Based upon the foregoing reasons, it is recommended that this action be dismissed with prejudice, prior to service of process, pursuant to 28 U.S.C. § 1915(e)(2)(B)(ii) for failure to state a claim upon which relief may be granted.
The instructions which follow the undersigned's signature contain important information regarding objections to the report and recommendation of the Magistrate Judge.

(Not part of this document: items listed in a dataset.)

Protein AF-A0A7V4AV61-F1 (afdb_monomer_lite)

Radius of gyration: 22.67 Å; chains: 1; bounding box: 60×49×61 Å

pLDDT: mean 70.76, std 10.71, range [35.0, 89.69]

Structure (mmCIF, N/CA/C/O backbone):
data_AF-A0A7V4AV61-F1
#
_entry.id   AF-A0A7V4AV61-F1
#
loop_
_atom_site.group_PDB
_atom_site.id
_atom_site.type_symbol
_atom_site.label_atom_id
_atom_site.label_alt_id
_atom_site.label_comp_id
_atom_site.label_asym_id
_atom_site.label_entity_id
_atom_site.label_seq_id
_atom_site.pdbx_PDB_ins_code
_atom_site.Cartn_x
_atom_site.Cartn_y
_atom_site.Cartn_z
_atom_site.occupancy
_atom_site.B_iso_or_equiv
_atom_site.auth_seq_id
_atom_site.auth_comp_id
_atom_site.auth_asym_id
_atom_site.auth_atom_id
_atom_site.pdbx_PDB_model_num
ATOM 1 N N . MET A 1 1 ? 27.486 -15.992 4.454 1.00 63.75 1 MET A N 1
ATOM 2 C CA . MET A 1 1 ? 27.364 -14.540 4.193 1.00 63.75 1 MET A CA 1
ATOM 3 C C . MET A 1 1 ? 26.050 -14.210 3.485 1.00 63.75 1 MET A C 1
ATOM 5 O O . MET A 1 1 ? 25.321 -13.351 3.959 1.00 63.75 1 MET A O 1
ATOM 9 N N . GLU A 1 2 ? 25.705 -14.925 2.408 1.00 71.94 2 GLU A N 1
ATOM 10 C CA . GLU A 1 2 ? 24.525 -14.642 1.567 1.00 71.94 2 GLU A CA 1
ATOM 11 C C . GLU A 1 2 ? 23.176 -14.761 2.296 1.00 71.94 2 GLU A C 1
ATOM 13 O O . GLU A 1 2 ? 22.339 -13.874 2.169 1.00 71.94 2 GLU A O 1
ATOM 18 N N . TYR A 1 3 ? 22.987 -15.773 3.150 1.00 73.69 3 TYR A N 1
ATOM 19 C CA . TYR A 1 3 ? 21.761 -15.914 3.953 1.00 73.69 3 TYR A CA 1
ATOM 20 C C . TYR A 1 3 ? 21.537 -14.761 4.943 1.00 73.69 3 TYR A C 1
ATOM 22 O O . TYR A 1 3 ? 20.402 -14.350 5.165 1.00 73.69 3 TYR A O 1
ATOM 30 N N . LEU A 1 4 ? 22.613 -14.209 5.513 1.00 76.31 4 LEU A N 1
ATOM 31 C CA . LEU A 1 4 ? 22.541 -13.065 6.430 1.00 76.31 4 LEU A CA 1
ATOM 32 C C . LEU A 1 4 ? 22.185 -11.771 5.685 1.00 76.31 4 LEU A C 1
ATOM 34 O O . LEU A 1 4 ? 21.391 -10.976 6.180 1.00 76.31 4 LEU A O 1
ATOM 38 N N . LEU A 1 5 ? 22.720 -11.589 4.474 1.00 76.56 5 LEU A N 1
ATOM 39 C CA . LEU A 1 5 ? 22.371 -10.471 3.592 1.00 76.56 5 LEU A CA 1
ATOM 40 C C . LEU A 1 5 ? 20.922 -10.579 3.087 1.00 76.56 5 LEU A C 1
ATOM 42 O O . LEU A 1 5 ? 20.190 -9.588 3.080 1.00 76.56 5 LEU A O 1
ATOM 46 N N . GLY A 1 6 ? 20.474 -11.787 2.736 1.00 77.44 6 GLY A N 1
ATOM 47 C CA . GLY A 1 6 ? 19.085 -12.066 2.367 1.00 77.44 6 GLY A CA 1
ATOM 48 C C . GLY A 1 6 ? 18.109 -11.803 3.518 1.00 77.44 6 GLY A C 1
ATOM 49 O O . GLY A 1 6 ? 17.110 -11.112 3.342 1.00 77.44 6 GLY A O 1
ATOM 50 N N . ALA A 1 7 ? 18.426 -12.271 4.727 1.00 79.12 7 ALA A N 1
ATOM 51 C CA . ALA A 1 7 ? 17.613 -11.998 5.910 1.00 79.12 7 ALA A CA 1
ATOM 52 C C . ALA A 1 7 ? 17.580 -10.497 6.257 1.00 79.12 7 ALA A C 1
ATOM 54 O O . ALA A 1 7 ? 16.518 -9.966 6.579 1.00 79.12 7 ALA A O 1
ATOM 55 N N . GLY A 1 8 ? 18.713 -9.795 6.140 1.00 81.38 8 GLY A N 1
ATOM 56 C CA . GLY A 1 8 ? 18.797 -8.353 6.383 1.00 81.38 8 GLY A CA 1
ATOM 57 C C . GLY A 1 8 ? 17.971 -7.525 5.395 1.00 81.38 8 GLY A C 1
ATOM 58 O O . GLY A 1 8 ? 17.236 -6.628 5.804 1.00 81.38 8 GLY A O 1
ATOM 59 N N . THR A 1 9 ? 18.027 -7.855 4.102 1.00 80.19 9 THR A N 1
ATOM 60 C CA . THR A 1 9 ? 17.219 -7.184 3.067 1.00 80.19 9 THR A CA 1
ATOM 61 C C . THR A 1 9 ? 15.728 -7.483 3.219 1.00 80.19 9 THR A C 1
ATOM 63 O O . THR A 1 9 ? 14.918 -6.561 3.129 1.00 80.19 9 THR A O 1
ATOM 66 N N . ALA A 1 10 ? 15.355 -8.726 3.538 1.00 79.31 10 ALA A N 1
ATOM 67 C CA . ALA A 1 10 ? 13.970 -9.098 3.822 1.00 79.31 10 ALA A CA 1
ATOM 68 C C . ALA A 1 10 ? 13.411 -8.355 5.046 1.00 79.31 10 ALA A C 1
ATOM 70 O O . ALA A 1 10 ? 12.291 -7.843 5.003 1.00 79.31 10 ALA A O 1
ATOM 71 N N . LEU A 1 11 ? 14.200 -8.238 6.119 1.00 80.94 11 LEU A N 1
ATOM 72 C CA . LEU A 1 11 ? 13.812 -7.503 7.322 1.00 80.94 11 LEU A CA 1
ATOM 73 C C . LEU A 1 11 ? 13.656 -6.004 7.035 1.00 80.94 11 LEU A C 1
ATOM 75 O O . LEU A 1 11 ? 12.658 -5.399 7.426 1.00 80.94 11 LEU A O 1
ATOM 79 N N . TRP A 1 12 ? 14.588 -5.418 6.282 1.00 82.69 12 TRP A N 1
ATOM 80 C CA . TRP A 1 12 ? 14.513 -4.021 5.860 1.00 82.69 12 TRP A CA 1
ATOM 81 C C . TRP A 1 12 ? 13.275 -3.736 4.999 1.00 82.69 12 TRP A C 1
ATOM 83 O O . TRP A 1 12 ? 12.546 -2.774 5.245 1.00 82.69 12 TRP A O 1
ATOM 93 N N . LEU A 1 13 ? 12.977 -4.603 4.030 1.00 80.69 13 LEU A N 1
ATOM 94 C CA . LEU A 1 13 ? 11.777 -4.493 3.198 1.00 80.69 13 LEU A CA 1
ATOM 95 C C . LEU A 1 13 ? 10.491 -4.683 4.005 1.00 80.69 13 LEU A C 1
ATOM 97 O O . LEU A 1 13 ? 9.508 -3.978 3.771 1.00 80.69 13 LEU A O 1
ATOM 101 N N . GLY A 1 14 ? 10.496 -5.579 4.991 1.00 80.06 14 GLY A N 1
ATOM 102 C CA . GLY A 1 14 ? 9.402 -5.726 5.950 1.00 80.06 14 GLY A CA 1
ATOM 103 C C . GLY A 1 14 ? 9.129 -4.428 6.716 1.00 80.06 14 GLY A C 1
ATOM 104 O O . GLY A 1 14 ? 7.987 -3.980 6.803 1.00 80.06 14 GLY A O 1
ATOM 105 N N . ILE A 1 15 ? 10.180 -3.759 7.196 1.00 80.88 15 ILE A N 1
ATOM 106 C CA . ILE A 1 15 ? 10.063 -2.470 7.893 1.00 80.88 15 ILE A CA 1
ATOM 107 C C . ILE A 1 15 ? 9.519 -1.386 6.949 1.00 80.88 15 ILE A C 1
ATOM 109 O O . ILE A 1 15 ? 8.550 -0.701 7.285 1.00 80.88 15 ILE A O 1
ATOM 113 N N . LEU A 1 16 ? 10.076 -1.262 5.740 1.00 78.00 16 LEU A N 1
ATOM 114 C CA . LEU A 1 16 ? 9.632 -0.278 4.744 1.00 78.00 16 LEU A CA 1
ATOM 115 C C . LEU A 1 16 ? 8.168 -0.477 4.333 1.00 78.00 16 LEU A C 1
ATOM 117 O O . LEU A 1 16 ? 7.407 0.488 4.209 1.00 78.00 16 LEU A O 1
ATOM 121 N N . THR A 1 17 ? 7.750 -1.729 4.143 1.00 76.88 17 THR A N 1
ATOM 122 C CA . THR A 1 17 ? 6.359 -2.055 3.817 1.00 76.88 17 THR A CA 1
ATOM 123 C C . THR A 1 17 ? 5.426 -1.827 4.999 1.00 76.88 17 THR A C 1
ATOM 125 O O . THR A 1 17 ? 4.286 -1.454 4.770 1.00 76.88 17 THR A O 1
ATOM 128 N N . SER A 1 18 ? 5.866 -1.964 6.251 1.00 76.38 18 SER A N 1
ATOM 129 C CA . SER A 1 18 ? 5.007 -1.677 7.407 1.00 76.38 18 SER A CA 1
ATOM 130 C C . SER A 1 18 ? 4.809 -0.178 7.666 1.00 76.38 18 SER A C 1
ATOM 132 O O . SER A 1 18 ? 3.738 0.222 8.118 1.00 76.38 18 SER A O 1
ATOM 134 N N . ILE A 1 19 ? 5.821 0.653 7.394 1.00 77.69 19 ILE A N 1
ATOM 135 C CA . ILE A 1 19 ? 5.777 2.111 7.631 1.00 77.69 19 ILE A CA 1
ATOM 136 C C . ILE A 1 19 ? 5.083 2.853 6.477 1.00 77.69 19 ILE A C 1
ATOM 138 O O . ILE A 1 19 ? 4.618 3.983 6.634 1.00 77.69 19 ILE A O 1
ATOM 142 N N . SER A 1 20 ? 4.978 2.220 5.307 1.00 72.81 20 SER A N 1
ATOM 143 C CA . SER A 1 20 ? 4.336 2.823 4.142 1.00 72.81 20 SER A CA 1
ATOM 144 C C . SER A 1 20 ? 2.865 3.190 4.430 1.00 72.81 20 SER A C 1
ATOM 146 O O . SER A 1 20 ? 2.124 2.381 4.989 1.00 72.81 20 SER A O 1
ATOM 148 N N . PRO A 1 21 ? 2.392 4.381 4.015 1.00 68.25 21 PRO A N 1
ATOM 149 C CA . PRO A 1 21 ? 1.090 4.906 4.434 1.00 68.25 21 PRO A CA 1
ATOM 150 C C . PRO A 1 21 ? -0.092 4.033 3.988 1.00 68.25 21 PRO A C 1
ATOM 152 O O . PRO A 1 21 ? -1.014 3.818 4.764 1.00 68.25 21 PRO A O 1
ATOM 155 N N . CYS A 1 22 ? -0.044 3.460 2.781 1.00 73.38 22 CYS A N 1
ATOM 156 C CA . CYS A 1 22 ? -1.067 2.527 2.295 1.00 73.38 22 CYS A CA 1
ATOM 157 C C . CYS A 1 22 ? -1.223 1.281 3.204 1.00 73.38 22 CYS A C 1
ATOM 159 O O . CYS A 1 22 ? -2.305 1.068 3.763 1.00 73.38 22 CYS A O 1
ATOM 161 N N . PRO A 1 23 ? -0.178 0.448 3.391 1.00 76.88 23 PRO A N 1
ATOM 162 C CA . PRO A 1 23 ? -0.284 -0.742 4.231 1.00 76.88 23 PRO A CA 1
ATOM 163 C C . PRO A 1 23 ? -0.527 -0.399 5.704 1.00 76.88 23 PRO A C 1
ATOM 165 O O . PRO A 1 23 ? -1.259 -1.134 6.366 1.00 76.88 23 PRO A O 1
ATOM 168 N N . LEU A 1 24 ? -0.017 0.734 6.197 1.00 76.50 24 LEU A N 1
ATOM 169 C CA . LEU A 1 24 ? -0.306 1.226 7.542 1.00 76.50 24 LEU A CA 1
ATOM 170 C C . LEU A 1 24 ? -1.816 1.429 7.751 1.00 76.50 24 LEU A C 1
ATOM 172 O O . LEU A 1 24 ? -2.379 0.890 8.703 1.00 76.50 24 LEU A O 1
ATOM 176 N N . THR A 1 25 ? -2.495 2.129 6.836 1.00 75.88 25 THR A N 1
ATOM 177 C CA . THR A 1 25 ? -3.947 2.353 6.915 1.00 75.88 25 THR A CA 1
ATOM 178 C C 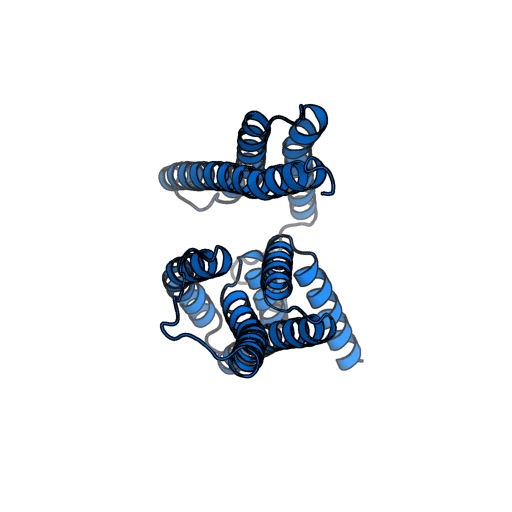. THR A 1 25 ? -4.730 1.039 6.884 1.00 75.88 25 THR A C 1
ATOM 180 O O . THR A 1 25 ? -5.636 0.854 7.695 1.00 75.88 25 THR A O 1
ATOM 183 N N . THR A 1 26 ? -4.365 0.096 6.006 1.00 76.62 26 THR A N 1
ATOM 184 C CA . THR A 1 26 ? -5.048 -1.213 5.930 1.00 76.62 26 THR A CA 1
ATOM 185 C C . THR A 1 26 ? -4.863 -2.053 7.195 1.00 76.62 26 THR A C 1
ATOM 187 O O . THR A 1 26 ? -5.823 -2.646 7.682 1.00 76.62 26 THR A O 1
ATOM 190 N N . ASN A 1 27 ? -3.661 -2.050 7.781 1.00 82.62 27 ASN A N 1
ATOM 191 C CA . ASN A 1 27 ? -3.373 -2.763 9.022 1.00 82.62 27 ASN A CA 1
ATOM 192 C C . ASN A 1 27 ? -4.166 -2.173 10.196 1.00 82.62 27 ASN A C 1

DONE this 13th day of July, 2011.
/s/ Katherine P. Nelson
KATHERINE P. NELSON
UNITED STATES MAGISTRATE JUDGE
MAGISTRATE JUDGE'S EXPLANATION OF PROCEDURAL RIGHTS AND
RESPONSIBILITIES FOLLOWING RECOMMENDATION, AND
FINDINGS CONCERNING NEED FOR TRANSCRIPT
1. Objection. Any party who objects to this recommendation, or anything in it, must, within fourteen (14) days of the date of service of this document, file specific written objections with the Clerk of this Court. Failure to do so will bar a de novo determination by the district judge of anything in the recommendation and will bar an attack, on appeal, of the factual findings of the Magistrate Judge. See 28 U.S.C. § 636(b)(1)(C); Lewis v. Smith, 855 F.2d 736, 738 (11th Cir. 1988); Nettles v. Wainwright, 677 F.2d 404 (5th Cir. Unit B, 1982)(en banc). The procedure for challenging the findings and recommendations of the Magistrate Judge is set out in more detail in SD ALA LR 72.4 (June 1, 1997), which provides that:
A party may object to a recommendation entered by a magistrate judge in a dispositive matter, that is, a matter excepted by 28 U.S.C. § 636(b)(1)(A), by filing a "Statement of Objection to Magistrate Judge's Recommendation" within ten days_after being served with a copy of the recommendation, unless a different time is established by order. The statement of objection shall specify those portions of the recommendation to which objection is made and the basis for the objection. The_objecting party shall submit to the district judge, at the time of filing the objection, a brief setting forth the party's arguments that the magistrate judge's recommendation should be reviewed de novo and a different disposition made. It is insufficient to submit only a copy of the original brief submitted to the magistrate judge, although a copy of the original brief may be submitted or referred to and incorporated into the brief in support of the objection. Failure to submit a brief in support of the objection may be deemed an abandonment of the objection.
Effective December 1, 2009, the time for filing written objections was extended to "14 days after being served with a copy of the recommended disposition[.]" Fed.R.Civ.P. 72(b)(2).
A magistrate judge's recommendation cannot be appealed to a Court of Appeals; only the district judge's order or judgment can be appealed. 2. Transcript (applicable Where Proceedings Tape Recorded). Pursuant to 28 U.S.C. § 1915 and FED.R.CIV.P. 72(b), the Magistrate Judge finds that the tapes and original records in this case are adequate for purposes of review. Any party planning to object to this recommendation, but unable to pay the fee for a transcript, is advised that a judicial determination that transcription is necessary is required before the United States will pay the cost of the transcript.